Follow Us on Google News
The economic condition of Pakistan has been in a state of constant turmoil for the past few years. The country’s debt burden is increasing with each passing day, and the situation is further exacerbated by the COVID-19 pandemic. The country’s external debt has reached alarming levels, and Pakistan is struggling to repay its loans.
According to Bloomberg, Pakistan will have to pay another $3.07 billion in external debt by the end of June 2023. This is a significant amount, and it is putting a strain on the country’s finances.

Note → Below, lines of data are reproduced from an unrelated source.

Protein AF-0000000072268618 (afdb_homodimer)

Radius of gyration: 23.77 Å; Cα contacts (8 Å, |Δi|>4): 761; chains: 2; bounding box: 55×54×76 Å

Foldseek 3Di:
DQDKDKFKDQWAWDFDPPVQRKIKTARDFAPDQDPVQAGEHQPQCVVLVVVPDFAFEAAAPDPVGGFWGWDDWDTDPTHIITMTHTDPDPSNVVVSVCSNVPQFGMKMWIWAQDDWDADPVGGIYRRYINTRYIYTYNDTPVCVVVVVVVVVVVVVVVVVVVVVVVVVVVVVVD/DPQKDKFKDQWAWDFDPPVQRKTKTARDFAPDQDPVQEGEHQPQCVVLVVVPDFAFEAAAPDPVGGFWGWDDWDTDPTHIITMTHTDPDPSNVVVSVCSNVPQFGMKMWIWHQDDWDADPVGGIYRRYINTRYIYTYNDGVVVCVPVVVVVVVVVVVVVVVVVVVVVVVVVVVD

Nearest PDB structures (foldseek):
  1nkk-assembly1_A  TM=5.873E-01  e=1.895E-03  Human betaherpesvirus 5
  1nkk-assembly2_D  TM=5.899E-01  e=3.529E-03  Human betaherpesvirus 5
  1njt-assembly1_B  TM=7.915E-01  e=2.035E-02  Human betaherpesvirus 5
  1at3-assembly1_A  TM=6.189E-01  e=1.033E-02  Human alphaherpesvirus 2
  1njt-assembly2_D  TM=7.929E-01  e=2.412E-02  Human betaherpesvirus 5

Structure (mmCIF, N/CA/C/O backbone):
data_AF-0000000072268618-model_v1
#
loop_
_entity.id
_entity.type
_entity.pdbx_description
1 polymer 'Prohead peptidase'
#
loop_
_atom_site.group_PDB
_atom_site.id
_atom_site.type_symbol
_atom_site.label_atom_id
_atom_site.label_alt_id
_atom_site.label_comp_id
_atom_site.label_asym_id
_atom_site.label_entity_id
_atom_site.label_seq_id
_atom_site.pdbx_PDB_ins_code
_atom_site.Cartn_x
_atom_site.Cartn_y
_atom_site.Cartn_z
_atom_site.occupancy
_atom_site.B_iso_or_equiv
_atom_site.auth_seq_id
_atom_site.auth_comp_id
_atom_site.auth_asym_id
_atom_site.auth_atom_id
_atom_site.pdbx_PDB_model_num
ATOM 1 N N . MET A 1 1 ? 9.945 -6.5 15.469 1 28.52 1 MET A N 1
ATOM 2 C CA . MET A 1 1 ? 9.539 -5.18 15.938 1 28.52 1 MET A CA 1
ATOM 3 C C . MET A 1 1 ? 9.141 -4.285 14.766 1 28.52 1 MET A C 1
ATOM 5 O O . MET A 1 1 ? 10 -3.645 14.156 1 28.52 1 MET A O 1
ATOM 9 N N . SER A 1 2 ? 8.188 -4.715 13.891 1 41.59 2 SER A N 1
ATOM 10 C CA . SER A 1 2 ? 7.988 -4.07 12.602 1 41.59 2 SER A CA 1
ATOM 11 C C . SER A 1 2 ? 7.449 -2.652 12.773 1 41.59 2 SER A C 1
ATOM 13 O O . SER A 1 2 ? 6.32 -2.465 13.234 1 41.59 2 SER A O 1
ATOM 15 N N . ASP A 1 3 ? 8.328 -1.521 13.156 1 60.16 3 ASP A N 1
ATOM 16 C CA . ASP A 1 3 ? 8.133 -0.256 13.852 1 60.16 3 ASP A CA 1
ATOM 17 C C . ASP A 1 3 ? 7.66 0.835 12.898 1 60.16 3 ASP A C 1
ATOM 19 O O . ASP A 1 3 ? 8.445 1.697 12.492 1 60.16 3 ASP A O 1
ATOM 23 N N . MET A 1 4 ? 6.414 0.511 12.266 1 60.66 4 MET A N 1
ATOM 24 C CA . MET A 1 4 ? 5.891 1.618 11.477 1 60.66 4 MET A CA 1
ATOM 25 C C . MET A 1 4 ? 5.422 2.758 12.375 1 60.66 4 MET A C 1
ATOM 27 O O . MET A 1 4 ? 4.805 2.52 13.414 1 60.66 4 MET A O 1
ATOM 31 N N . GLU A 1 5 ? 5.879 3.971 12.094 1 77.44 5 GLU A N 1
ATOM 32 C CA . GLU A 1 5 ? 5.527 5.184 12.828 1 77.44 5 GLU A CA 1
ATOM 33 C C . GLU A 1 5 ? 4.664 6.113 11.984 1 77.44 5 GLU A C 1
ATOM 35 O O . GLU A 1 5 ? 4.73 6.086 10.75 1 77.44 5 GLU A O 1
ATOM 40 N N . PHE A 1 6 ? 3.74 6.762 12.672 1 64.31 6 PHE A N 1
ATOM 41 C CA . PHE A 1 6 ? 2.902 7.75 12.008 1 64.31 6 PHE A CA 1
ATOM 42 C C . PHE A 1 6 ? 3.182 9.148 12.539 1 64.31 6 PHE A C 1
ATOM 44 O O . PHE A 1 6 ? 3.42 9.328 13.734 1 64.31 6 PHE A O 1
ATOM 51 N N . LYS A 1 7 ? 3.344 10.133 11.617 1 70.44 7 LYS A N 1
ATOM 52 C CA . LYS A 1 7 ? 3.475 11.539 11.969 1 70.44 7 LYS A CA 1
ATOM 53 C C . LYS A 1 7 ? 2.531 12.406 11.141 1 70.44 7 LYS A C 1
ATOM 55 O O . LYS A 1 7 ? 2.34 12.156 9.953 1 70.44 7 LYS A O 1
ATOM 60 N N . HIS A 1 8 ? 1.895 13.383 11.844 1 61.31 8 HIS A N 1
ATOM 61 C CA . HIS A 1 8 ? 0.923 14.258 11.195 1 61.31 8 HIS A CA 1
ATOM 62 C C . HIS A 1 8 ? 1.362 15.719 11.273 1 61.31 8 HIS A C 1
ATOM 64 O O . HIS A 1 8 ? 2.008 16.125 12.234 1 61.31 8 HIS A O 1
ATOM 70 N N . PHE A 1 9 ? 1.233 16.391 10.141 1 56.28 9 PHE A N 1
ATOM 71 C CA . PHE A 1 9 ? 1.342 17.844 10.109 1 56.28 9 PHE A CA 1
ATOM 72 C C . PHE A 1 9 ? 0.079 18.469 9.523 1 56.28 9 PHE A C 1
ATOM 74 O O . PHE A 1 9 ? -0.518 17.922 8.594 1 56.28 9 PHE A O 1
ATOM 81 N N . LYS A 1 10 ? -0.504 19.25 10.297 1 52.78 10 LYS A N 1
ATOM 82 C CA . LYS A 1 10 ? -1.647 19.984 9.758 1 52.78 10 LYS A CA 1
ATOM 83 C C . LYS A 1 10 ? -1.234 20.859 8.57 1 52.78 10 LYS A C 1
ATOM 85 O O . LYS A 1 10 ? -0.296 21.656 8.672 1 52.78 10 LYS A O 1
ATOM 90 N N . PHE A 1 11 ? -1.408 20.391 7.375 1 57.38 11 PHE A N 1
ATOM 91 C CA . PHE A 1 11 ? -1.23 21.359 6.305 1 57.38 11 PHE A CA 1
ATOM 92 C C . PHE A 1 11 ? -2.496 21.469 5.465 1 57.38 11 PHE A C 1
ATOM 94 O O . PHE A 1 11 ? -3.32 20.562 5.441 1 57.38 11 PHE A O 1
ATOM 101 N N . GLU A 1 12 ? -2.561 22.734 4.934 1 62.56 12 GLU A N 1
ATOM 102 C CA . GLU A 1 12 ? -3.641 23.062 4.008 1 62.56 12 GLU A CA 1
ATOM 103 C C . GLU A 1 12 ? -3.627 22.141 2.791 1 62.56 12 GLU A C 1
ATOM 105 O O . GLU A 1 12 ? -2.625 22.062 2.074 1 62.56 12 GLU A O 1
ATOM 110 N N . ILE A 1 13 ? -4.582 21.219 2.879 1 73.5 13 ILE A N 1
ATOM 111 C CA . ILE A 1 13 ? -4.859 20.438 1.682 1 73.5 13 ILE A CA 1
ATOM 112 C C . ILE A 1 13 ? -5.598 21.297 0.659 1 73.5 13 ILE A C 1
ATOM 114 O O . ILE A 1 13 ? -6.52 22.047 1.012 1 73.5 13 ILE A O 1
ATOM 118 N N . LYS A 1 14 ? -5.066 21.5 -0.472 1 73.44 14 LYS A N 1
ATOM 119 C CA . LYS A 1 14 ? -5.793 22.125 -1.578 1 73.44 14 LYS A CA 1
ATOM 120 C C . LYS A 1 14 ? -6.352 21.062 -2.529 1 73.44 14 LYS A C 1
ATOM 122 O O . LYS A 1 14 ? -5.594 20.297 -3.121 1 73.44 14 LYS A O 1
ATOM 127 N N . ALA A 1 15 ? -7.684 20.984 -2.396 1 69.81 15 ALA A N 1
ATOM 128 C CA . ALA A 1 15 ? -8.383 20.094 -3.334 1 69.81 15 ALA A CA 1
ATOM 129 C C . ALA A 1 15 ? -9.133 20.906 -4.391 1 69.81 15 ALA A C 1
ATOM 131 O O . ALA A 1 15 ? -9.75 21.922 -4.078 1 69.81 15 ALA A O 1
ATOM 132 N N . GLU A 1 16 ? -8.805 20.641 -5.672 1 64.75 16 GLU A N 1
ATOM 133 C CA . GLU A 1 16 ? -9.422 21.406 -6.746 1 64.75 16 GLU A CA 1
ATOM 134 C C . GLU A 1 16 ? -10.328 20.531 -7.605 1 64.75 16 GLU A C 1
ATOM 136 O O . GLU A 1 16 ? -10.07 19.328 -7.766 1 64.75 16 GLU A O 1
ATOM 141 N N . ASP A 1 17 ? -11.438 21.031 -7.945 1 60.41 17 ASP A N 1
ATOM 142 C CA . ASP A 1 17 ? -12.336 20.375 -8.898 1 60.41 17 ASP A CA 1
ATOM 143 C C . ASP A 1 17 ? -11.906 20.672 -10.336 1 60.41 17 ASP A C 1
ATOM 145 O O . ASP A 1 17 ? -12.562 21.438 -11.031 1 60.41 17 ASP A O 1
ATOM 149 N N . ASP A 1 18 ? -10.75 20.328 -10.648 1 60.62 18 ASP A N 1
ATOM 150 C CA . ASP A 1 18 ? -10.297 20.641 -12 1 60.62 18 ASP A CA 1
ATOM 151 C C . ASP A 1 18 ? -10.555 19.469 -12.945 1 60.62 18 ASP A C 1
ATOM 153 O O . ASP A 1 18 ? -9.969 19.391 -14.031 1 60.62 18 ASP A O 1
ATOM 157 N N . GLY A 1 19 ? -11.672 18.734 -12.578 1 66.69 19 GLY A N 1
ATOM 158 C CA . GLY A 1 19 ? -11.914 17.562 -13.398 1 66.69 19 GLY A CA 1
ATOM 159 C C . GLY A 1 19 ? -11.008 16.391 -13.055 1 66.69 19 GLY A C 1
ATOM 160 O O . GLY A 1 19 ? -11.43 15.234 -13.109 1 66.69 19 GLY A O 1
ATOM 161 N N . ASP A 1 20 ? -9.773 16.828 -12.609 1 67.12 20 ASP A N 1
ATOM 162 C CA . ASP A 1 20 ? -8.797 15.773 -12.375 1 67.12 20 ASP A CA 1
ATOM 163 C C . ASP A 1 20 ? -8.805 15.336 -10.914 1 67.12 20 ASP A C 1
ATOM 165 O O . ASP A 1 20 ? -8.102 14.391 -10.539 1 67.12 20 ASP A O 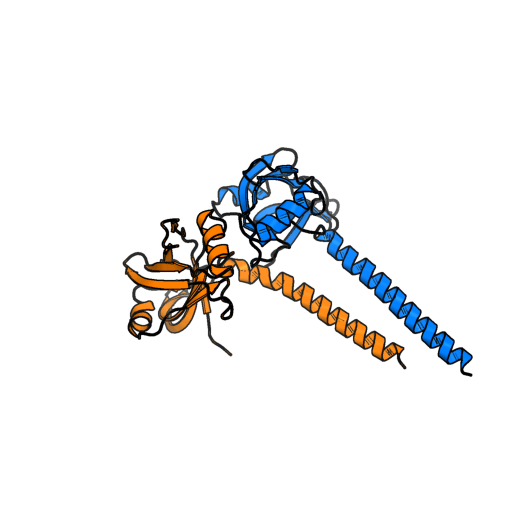1
ATOM 169 N N . MET A 1 21 ? -9.57 15.945 -10.055 1 84.31 21 MET A N 1
ATOM 170 C CA . MET A 1 21 ? -9.734 15.508 -8.672 1 84.31 21 MET A CA 1
ATOM 171 C C . MET A 1 21 ? -8.406 15.562 -7.926 1 84.31 21 MET A C 1
ATOM 173 O O . MET A 1 21 ? -8.023 14.602 -7.254 1 84.31 21 MET A O 1
ATOM 177 N N . THR A 1 22 ? -7.695 16.734 -8.062 1 90.75 22 THR A N 1
ATOM 178 C CA . THR A 1 22 ? -6.328 16.844 -7.562 1 90.75 22 THR A CA 1
ATOM 179 C C . THR A 1 22 ? -6.316 17.281 -6.098 1 90.75 22 THR A C 1
ATOM 181 O O . THR A 1 22 ? -7.273 17.891 -5.617 1 90.75 22 THR A O 1
ATOM 184 N N . VAL A 1 23 ? -5.258 16.953 -5.379 1 93.81 23 VAL A N 1
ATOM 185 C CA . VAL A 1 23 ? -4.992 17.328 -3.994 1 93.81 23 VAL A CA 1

The situation is further compounded by the fact that Pakistan is struggling to secure loans from international financial institutions like the International Monetary Fund (IMF). Despite the support of Saudi Arabia and the United Arab Emirates, Pakistan is finding it difficult to manage its external debt. Fitch Ratings has also indicated that China will roll over a debt of $2.4 billion next month. This means that Pakistan will have to pay $700 million in May and $3 billion in June, putting further pressure on its finances.
Pakistan’s GDP growth has also been affected by the economic challenges it faces. Recent data suggests that Pakistan’s GDP growth is expected to be 0.6% in 2023 and 2.0% in 2024. These figures are low compared to other developing countries in the region. Pakistan needs to take immediate steps to address these challenges and put the economy back on track.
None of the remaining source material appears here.